There was recently a case decided in Illinois in which a Grandfather decided to disinherit his grandchildren if they married outside of the Grandfather’s religion. Clearly in this case the Grandfather felt strongly about his religious history and culture and tied the continuation of that religion to his estate disinheriting the grandchildren who married outside of it. As this issue was litigated, some of his grandchildren clearly did not think this was fair…but what if he had made an effort to communicate his close ties to his religion with his family prior to his death?

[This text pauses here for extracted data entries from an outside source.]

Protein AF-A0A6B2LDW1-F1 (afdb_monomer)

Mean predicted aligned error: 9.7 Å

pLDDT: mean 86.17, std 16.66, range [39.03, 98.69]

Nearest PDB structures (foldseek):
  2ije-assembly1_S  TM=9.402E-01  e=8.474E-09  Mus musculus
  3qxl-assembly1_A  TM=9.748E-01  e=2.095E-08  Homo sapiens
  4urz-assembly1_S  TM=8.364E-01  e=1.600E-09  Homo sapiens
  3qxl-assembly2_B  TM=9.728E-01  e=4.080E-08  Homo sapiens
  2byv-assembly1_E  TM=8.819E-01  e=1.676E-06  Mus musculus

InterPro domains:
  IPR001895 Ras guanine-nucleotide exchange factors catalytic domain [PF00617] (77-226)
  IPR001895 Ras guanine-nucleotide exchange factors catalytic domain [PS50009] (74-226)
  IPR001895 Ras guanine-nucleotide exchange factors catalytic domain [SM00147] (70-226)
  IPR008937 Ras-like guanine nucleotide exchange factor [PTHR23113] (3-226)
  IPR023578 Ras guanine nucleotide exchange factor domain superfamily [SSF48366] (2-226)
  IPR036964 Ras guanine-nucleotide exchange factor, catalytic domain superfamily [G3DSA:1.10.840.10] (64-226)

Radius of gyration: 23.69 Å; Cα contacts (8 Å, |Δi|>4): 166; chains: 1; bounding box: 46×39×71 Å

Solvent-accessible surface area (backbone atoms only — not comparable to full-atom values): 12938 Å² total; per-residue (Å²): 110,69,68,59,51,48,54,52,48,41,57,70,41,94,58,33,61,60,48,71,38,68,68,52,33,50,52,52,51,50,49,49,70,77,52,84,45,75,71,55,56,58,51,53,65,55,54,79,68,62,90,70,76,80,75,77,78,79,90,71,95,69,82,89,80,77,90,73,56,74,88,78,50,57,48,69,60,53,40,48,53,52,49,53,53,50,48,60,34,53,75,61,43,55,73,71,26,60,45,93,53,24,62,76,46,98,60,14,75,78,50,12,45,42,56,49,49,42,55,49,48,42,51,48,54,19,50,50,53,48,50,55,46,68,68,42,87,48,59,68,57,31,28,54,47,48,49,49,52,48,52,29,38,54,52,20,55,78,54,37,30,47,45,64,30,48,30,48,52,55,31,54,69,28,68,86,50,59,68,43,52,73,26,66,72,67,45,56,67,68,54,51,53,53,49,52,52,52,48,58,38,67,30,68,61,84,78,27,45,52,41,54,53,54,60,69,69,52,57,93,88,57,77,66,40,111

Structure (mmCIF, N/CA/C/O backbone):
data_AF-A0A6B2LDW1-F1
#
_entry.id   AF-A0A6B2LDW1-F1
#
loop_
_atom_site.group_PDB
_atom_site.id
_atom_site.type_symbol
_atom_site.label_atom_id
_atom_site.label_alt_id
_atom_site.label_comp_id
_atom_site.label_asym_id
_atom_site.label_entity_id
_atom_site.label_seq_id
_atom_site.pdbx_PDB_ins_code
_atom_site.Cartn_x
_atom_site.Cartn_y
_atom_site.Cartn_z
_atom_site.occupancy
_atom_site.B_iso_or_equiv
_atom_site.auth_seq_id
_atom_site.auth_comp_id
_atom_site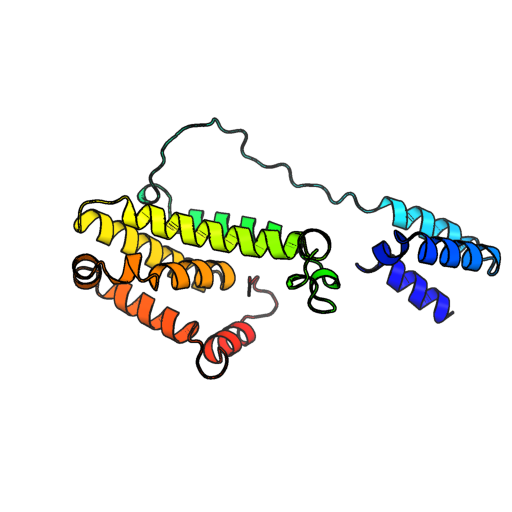.auth_asym_id
_atom_site.auth_atom_id
_atom_site.pdbx_PDB_model_num
ATOM 1 N N . MET A 1 1 ? 22.329 -15.944 -38.509 1.00 60.09 1 MET A N 1
ATOM 2 C CA . MET A 1 1 ? 21.035 -16.367 -37.919 1.00 60.09 1 MET A CA 1
ATOM 3 C C . MET A 1 1 ? 20.907 -15.996 -36.440 1.00 60.09 1 MET A C 1
ATOM 5 O O . MET A 1 1 ? 19.969 -15.282 -36.121 1.00 60.09 1 MET A O 1
ATOM 9 N N . ALA A 1 2 ? 21.839 -16.378 -35.551 1.00 74.50 2 ALA A N 1
ATOM 10 C CA . ALA A 1 2 ? 21.752 -16.047 -34.116 1.00 74.50 2 ALA A CA 1
ATOM 11 C C . ALA A 1 2 ? 21.755 -14.531 -33.812 1.00 74.50 2 ALA A C 1
ATOM 13 O O . ALA A 1 2 ? 20.896 -14.057 -33.080 1.00 74.50 2 ALA A O 1
ATOM 14 N N . ILE A 1 3 ? 22.647 -13.757 -34.447 1.00 77.00 3 ILE A N 1
ATOM 15 C CA . ILE A 1 3 ? 22.740 -12.292 -34.264 1.00 77.00 3 ILE A CA 1
ATOM 16 C C . ILE A 1 3 ? 21.426 -11.591 -34.646 1.00 77.00 3 ILE A C 1
ATOM 18 O O . ILE A 1 3 ? 20.915 -10.767 -33.897 1.00 77.00 3 ILE A O 1
ATOM 22 N N . LEU A 1 4 ? 20.830 -11.976 -35.779 1.00 71.88 4 LEU A N 1
ATOM 23 C CA . LEU A 1 4 ? 19.545 -11.432 -36.232 1.00 71.88 4 LEU A CA 1
ATOM 24 C C . LEU A 1 4 ? 18.399 -11.797 -35.284 1.00 71.88 4 LEU A C 1
ATOM 26 O O . LEU A 1 4 ? 17.507 -10.984 -35.068 1.00 71.88 4 LEU A O 1
ATOM 30 N N . SER A 1 5 ? 18.428 -13.000 -34.704 1.00 76.19 5 SER A N 1
ATOM 31 C CA . SER A 1 5 ? 17.449 -13.415 -33.698 1.00 76.19 5 SER A CA 1
ATOM 32 C C . SER A 1 5 ? 17.546 -12.560 -32.437 1.00 76.19 5 SER A C 1
ATOM 34 O O . SER A 1 5 ? 16.517 -12.163 -31.906 1.00 76.19 5 SER A O 1
ATOM 36 N N . ILE A 1 6 ? 18.765 -12.236 -31.994 1.00 82.38 6 ILE A N 1
ATOM 37 C CA . ILE A 1 6 ? 19.001 -11.385 -30.821 1.00 82.38 6 ILE A CA 1
ATOM 38 C C . ILE A 1 6 ? 18.531 -9.956 -31.091 1.00 82.38 6 ILE A C 1
ATOM 40 O O . ILE A 1 6 ? 17.773 -9.424 -30.295 1.00 82.38 6 ILE A O 1
ATOM 44 N N . ILE A 1 7 ? 18.905 -9.352 -32.225 1.00 78.31 7 ILE A N 1
ATOM 45 C CA . ILE A 1 7 ? 18.465 -7.989 -32.583 1.00 78.31 7 ILE A CA 1
ATOM 46 C C . ILE A 1 7 ? 16.939 -7.926 -32.707 1.00 78.31 7 ILE A C 1
ATOM 48 O O . ILE A 1 7 ? 16.308 -6.972 -32.258 1.00 78.31 7 ILE A O 1
ATOM 52 N N . LYS A 1 8 ? 16.326 -8.962 -33.288 1.00 74.31 8 LYS A N 1
ATOM 53 C CA . LYS A 1 8 ? 14.872 -9.060 -33.408 1.00 74.31 8 LYS A CA 1
ATOM 54 C C . LYS A 1 8 ? 14.188 -9.172 -32.050 1.00 74.31 8 LYS A C 1
ATOM 56 O O . LYS A 1 8 ? 13.141 -8.563 -31.873 1.00 74.31 8 LYS A O 1
ATOM 61 N N . GLU A 1 9 ? 14.747 -9.942 -31.125 1.00 79.88 9 GLU A N 1
ATOM 62 C CA . GLU A 1 9 ? 14.213 -10.054 -29.768 1.00 79.88 9 GLU A CA 1
ATOM 63 C C . GLU A 1 9 ? 14.418 -8.750 -28.986 1.00 79.88 9 GLU A C 1
ATOM 65 O O . GLU A 1 9 ? 13.498 -8.265 -28.337 1.00 79.88 9 GLU A O 1
ATOM 70 N N . TRP A 1 10 ? 15.576 -8.109 -29.140 1.00 82.38 10 TRP A N 1
ATOM 71 C CA . TRP A 1 10 ? 15.894 -6.822 -28.522 1.00 82.38 10 TRP A CA 1
ATOM 72 C C . TRP A 1 10 ? 14.912 -5.726 -28.960 1.00 82.38 10 TRP A C 1
ATOM 74 O O . TRP A 1 10 ? 14.345 -5.036 -28.124 1.00 82.38 10 TRP A O 1
ATOM 84 N N . LEU A 1 11 ? 14.616 -5.633 -30.259 1.00 76.50 11 LEU A N 1
ATOM 85 C CA . LEU A 1 11 ? 13.654 -4.662 -30.796 1.00 76.50 11 LEU A CA 1
ATOM 86 C C . LEU A 1 11 ? 12.189 -4.964 -30.447 1.00 76.50 11 LEU A C 1
ATOM 88 O O . LEU A 1 11 ? 11.347 -4.077 -30.550 1.00 76.50 11 LEU A O 1
ATOM 92 N N . LYS A 1 12 ? 11.858 -6.217 -30.113 1.00 72.62 12 LYS A N 1
ATOM 93 C CA . LYS A 1 12 ? 10.487 -6.644 -29.781 1.00 72.62 12 LYS A CA 1
ATOM 94 C C . LYS A 1 12 ? 10.164 -6.582 -28.296 1.00 72.62 12 LYS A C 1
ATOM 96 O O . LYS A 1 12 ? 8.989 -6.548 -27.944 1.00 72.62 12 LYS A O 1
ATOM 101 N N . THR A 1 13 ? 11.184 -6.684 -27.458 1.00 73.31 13 THR A N 1
ATOM 102 C CA . THR A 1 13 ? 11.059 -6.629 -26.003 1.00 73.31 13 THR A CA 1
ATOM 103 C C . THR A 1 13 ? 11.029 -5.177 -25.529 1.00 73.31 13 THR A C 1
ATOM 105 O O . THR A 1 13 ? 11.226 -4.249 -26.313 1.00 73.31 13 THR A O 1
ATOM 108 N N . ASP A 1 14 ? 10.823 -4.973 -24.227 1.00 65.38 14 ASP A N 1
ATOM 109 C CA . ASP A 1 14 ? 10.782 -3.643 -23.597 1.00 65.38 14 ASP A CA 1
ATOM 110 C C . ASP A 1 14 ? 12.067 -2.811 -23.815 1.00 65.38 14 ASP A C 1
ATOM 112 O O . ASP A 1 14 ? 12.065 -1.597 -23.619 1.00 65.38 14 ASP A O 1
ATOM 116 N N . TYR A 1 15 ? 13.151 -3.454 -24.260 1.00 74.88 15 TYR A N 1
ATOM 117 C CA . TYR A 1 15 ? 14.449 -2.859 -24.579 1.00 74.88 15 TYR A CA 1
ATOM 118 C C . TYR A 1 15 ? 14.516 -2.215 -25.979 1.00 74.88 15 TYR A C 1
ATOM 120 O O . TYR A 1 15 ? 15.538 -1.639 -26.345 1.00 74.88 15 TYR A O 1
ATOM 128 N N . GLY A 1 16 ? 13.443 -2.261 -26.778 1.00 70.94 16 GLY A N 1
ATOM 129 C CA . GLY A 1 16 ? 13.410 -1.646 -28.113 1.00 70.94 16 GLY A CA 1
ATOM 130 C C . GLY A 1 16 ? 13.663 -0.130 -28.113 1.00 70.94 16 GLY A C 1
ATOM 131 O O . GLY A 1 16 ? 14.147 0.411 -29.107 1.00 70.94 16 GLY A O 1
ATOM 132 N N . ARG A 1 17 ? 13.417 0.548 -26.984 1.00 68.31 17 ARG A N 1
ATOM 133 C CA . ARG A 1 17 ? 13.721 1.976 -26.791 1.00 68.31 17 ARG A CA 1
ATOM 134 C C . ARG A 1 17 ? 15.203 2.294 -26.659 1.00 68.31 17 ARG A C 1
ATOM 136 O O . ARG A 1 17 ? 15.569 3.449 -26.838 1.00 68.31 17 ARG A O 1
ATOM 143 N N . ASP A 1 18 ? 16.069 1.303 -26.446 1.00 77.44 18 ASP A N 1
ATOM 144 C CA . ASP A 1 18 ? 17.518 1.523 -26.523 1.00 77.44 18 ASP A CA 1
ATOM 145 C C . ASP A 1 18 ? 17.906 2.113 -27.891 1.00 77.44 18 ASP A C 1
ATOM 147 O O . ASP A 1 18 ? 18.888 2.839 -28.005 1.00 77.44 18 ASP A O 1
ATOM 151 N N . PHE A 1 19 ? 17.108 1.851 -28.933 1.00 75.56 19 PHE A N 1
ATOM 152 C CA . PHE A 1 19 ? 17.287 2.387 -30.282 1.00 75.56 19 PHE A CA 1
ATOM 153 C C . PHE A 1 19 ? 16.626 3.760 -30.510 1.00 75.56 19 PHE A C 1
ATOM 155 O O . PHE A 1 19 ? 16.678 4.271 -31.626 1.00 75.56 19 PHE A O 1
ATOM 162 N N . GLU A 1 20 ? 16.020 4.380 -29.491 1.00 73.50 20 GLU A N 1
ATOM 163 C CA . GLU A 1 20 ? 15.745 5.827 -29.495 1.00 73.50 20 GLU A CA 1
ATOM 164 C C . GLU A 1 20 ? 17.042 6.631 -29.304 1.00 73.50 20 GLU A C 1
ATOM 166 O O . GLU A 1 20 ? 17.121 7.784 -29.731 1.00 73.50 20 GLU A O 1
ATOM 171 N N . ASP A 1 21 ? 18.079 6.017 -28.718 1.00 79.12 21 ASP A N 1
ATOM 172 C CA . ASP A 1 21 ? 19.420 6.591 -28.674 1.00 79.12 21 ASP A CA 1
ATOM 173 C C . ASP A 1 21 ? 19.982 6.754 -30.093 1.00 79.12 21 ASP A C 1
ATOM 175 O O . ASP A 1 21 ? 20.061 5.811 -30.886 1.00 79.12 21 ASP A O 1
ATOM 179 N N . GLU A 1 22 ? 20.411 7.975 -30.410 1.00 77.44 22 GLU A N 1
ATOM 180 C CA . GLU A 1 22 ? 20.857 8.360 -31.749 1.00 77.44 22 GLU A CA 1
ATOM 181 C C . GLU A 1 22 ? 22.055 7.525 -32.222 1.00 77.44 22 GLU A C 1
ATOM 183 O O . GLU A 1 22 ? 22.146 7.143 -33.395 1.00 77.44 22 GLU A O 1
ATOM 188 N N . LYS A 1 23 ? 22.964 7.183 -31.304 1.00 82.38 23 LYS A N 1
ATOM 189 C CA . LYS A 1 23 ? 24.167 6.416 -31.621 1.00 82.38 23 LYS A CA 1
ATOM 190 C C . LYS A 1 23 ? 23.817 4.961 -31.904 1.00 82.38 23 LYS A C 1
ATOM 192 O O . LYS A 1 23 ? 24.291 4.418 -32.904 1.00 82.38 23 LYS A O 1
ATOM 197 N N . LEU A 1 24 ? 22.984 4.334 -31.073 1.00 81.38 24 LEU A N 1
ATOM 198 C CA . LEU A 1 24 ? 22.562 2.951 -31.298 1.00 81.38 24 LEU A CA 1
ATOM 199 C C . LEU A 1 24 ? 21.689 2.824 -32.551 1.00 81.38 24 LEU A C 1
ATOM 201 O O . LEU A 1 24 ? 21.872 1.889 -33.331 1.00 81.38 24 LEU A O 1
ATOM 205 N N . ASN A 1 25 ? 20.809 3.793 -32.805 1.00 78.75 25 ASN A N 1
ATOM 206 C CA . ASN A 1 25 ? 20.004 3.833 -34.022 1.00 78.75 25 ASN A CA 1
ATOM 207 C C . ASN A 1 25 ? 20.870 3.973 -35.282 1.00 78.75 25 ASN A C 1
ATOM 209 O O . ASN A 1 25 ? 20.646 3.286 -36.280 1.00 78.75 25 ASN A O 1
ATOM 213 N N . THR A 1 26 ? 21.906 4.816 -35.228 1.00 81.81 26 THR A N 1
ATOM 214 C CA . THR A 1 26 ? 22.863 4.978 -36.332 1.00 81.81 26 THR A CA 1
ATOM 215 C C . THR A 1 26 ? 23.601 3.671 -36.613 1.00 81.81 26 THR A C 1
ATOM 217 O O . THR A 1 26 ? 23.694 3.256 -37.768 1.00 81.81 26 THR A O 1
ATOM 220 N N . LEU A 1 27 ? 24.064 2.980 -35.567 1.00 84.00 27 LEU A N 1
ATOM 221 C CA . LEU A 1 27 ? 24.711 1.671 -35.694 1.00 84.00 27 LEU A CA 1
ATOM 222 C C . LEU A 1 27 ? 23.750 0.608 -36.248 1.00 84.00 27 LEU A C 1
ATOM 224 O O . LEU A 1 27 ? 24.141 -0.182 -37.105 1.00 84.00 27 LEU A O 1
ATOM 228 N N . LEU A 1 28 ? 22.481 0.614 -35.825 1.00 81.06 28 LEU A N 1
ATOM 229 C CA . LEU A 1 28 ? 21.452 -0.270 -36.378 1.00 81.06 28 LEU A CA 1
ATOM 230 C C . LEU A 1 28 ? 21.213 0.017 -37.868 1.00 81.06 28 LEU A C 1
ATOM 232 O O . LEU A 1 28 ? 21.075 -0.914 -38.661 1.00 81.06 28 LEU A O 1
ATOM 236 N N . C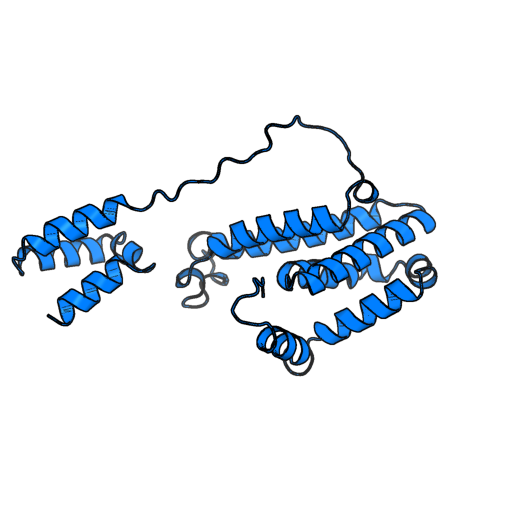YS A 1 29 ? 21.185 1.289 -38.268 1.00 76.44 29 CYS A N 1
ATOM 237 C CA . CYS A 1 29 ? 21.048 1.692 -39.667 1.00 76.44 29 CYS A CA 1
ATOM 238 C C . CYS A 1 29 ? 22.254 1.271 -40.516 1.00 76.44 29 CYS A C 1
ATOM 240 O O . CYS A 1 29 ? 22.065 0.745 -41.610 1.00 76.44 29 CYS A O 1
ATOM 242 N N . GLN A 1 30 ? 23.477 1.436 -40.008 1.00 81.62 30 GLN A N 1
ATOM 243 C CA . GLN A 1 30 ? 24.693 0.958 -40.676 1.00 81.62 30 GLN A CA 1
ATOM 244 C C . GLN A 1 30 ? 24.670 -0.564 -40.844 1.00 81.62 30 GLN A C 1
ATOM 246 O O . GLN A 1 30 ? 24.868 -1.067 -41.948 1.00 81.62 30 GLN A O 1
ATOM 251 N N . PHE A 1 31 ? 24.310 -1.292 -39.784 1.00 81.25 31 PHE A N 1
ATOM 252 C CA . PHE A 1 31 ? 24.178 -2.744 -39.826 1.00 81.25 31 PHE A CA 1
ATOM 253 C C . PHE A 1 31 ? 23.151 -3.204 -40.874 1.00 81.25 31 PHE A C 1
ATOM 255 O O . PHE A 1 31 ? 23.432 -4.131 -41.632 1.00 81.25 31 PHE A O 1
ATOM 262 N N . LYS A 1 32 ? 21.992 -2.528 -40.972 1.00 74.62 32 LYS A N 1
ATOM 263 C CA . LYS A 1 32 ? 20.973 -2.787 -42.009 1.00 74.62 32 LYS A CA 1
ATOM 264 C C . LYS A 1 32 ? 21.536 -2.641 -43.429 1.00 74.62 32 LYS A C 1
ATOM 266 O O . LYS A 1 32 ? 21.248 -3.474 -44.280 1.00 74.62 32 LYS A O 1
ATOM 271 N N . VAL A 1 33 ? 22.321 -1.590 -43.680 1.00 73.94 33 VAL A N 1
ATOM 272 C CA . VAL A 1 33 ? 22.901 -1.302 -45.006 1.00 73.94 33 VAL A CA 1
ATOM 273 C C . VAL A 1 33 ? 23.977 -2.321 -45.378 1.00 73.94 33 VAL A C 1
ATOM 275 O O . VAL A 1 33 ? 24.021 -2.786 -46.514 1.00 73.94 33 VAL A O 1
ATOM 278 N N . GLU A 1 34 ? 24.830 -2.692 -44.425 1.00 73.88 34 GLU A N 1
ATOM 279 C CA . GLU A 1 34 ? 25.913 -3.654 -44.651 1.00 73.88 34 GLU A CA 1
ATOM 280 C C . GLU A 1 34 ? 25.405 -5.097 -44.802 1.00 73.88 34 GLU A C 1
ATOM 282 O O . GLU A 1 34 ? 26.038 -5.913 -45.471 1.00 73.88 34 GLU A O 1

Is it possible that by communicating his desire that his family remain connected to his religion then he could have not disinherited his grandchildren?
Of course, it is hard to answer these types of questions – what is important to remember is that communication can often work to forestall conflict not only in the area of Estate Planning…but in life as well!
For more information on the Illinois case described above see:
http://www.huffingtonpost.com/2009/09/24/jews-only-inheritance-pla_n_298962.html.
http://www.state.il.us/court/Opinions/SupremeCourt/2009/September/106982.pdf.
The above information is not intended to provide the reader with any legal advice. Please contact an attorney licensed to practice in your state with any legal questions. Using this blog does not create an attorney client relationship between you and The Law Offices of David Ravi Sitlani.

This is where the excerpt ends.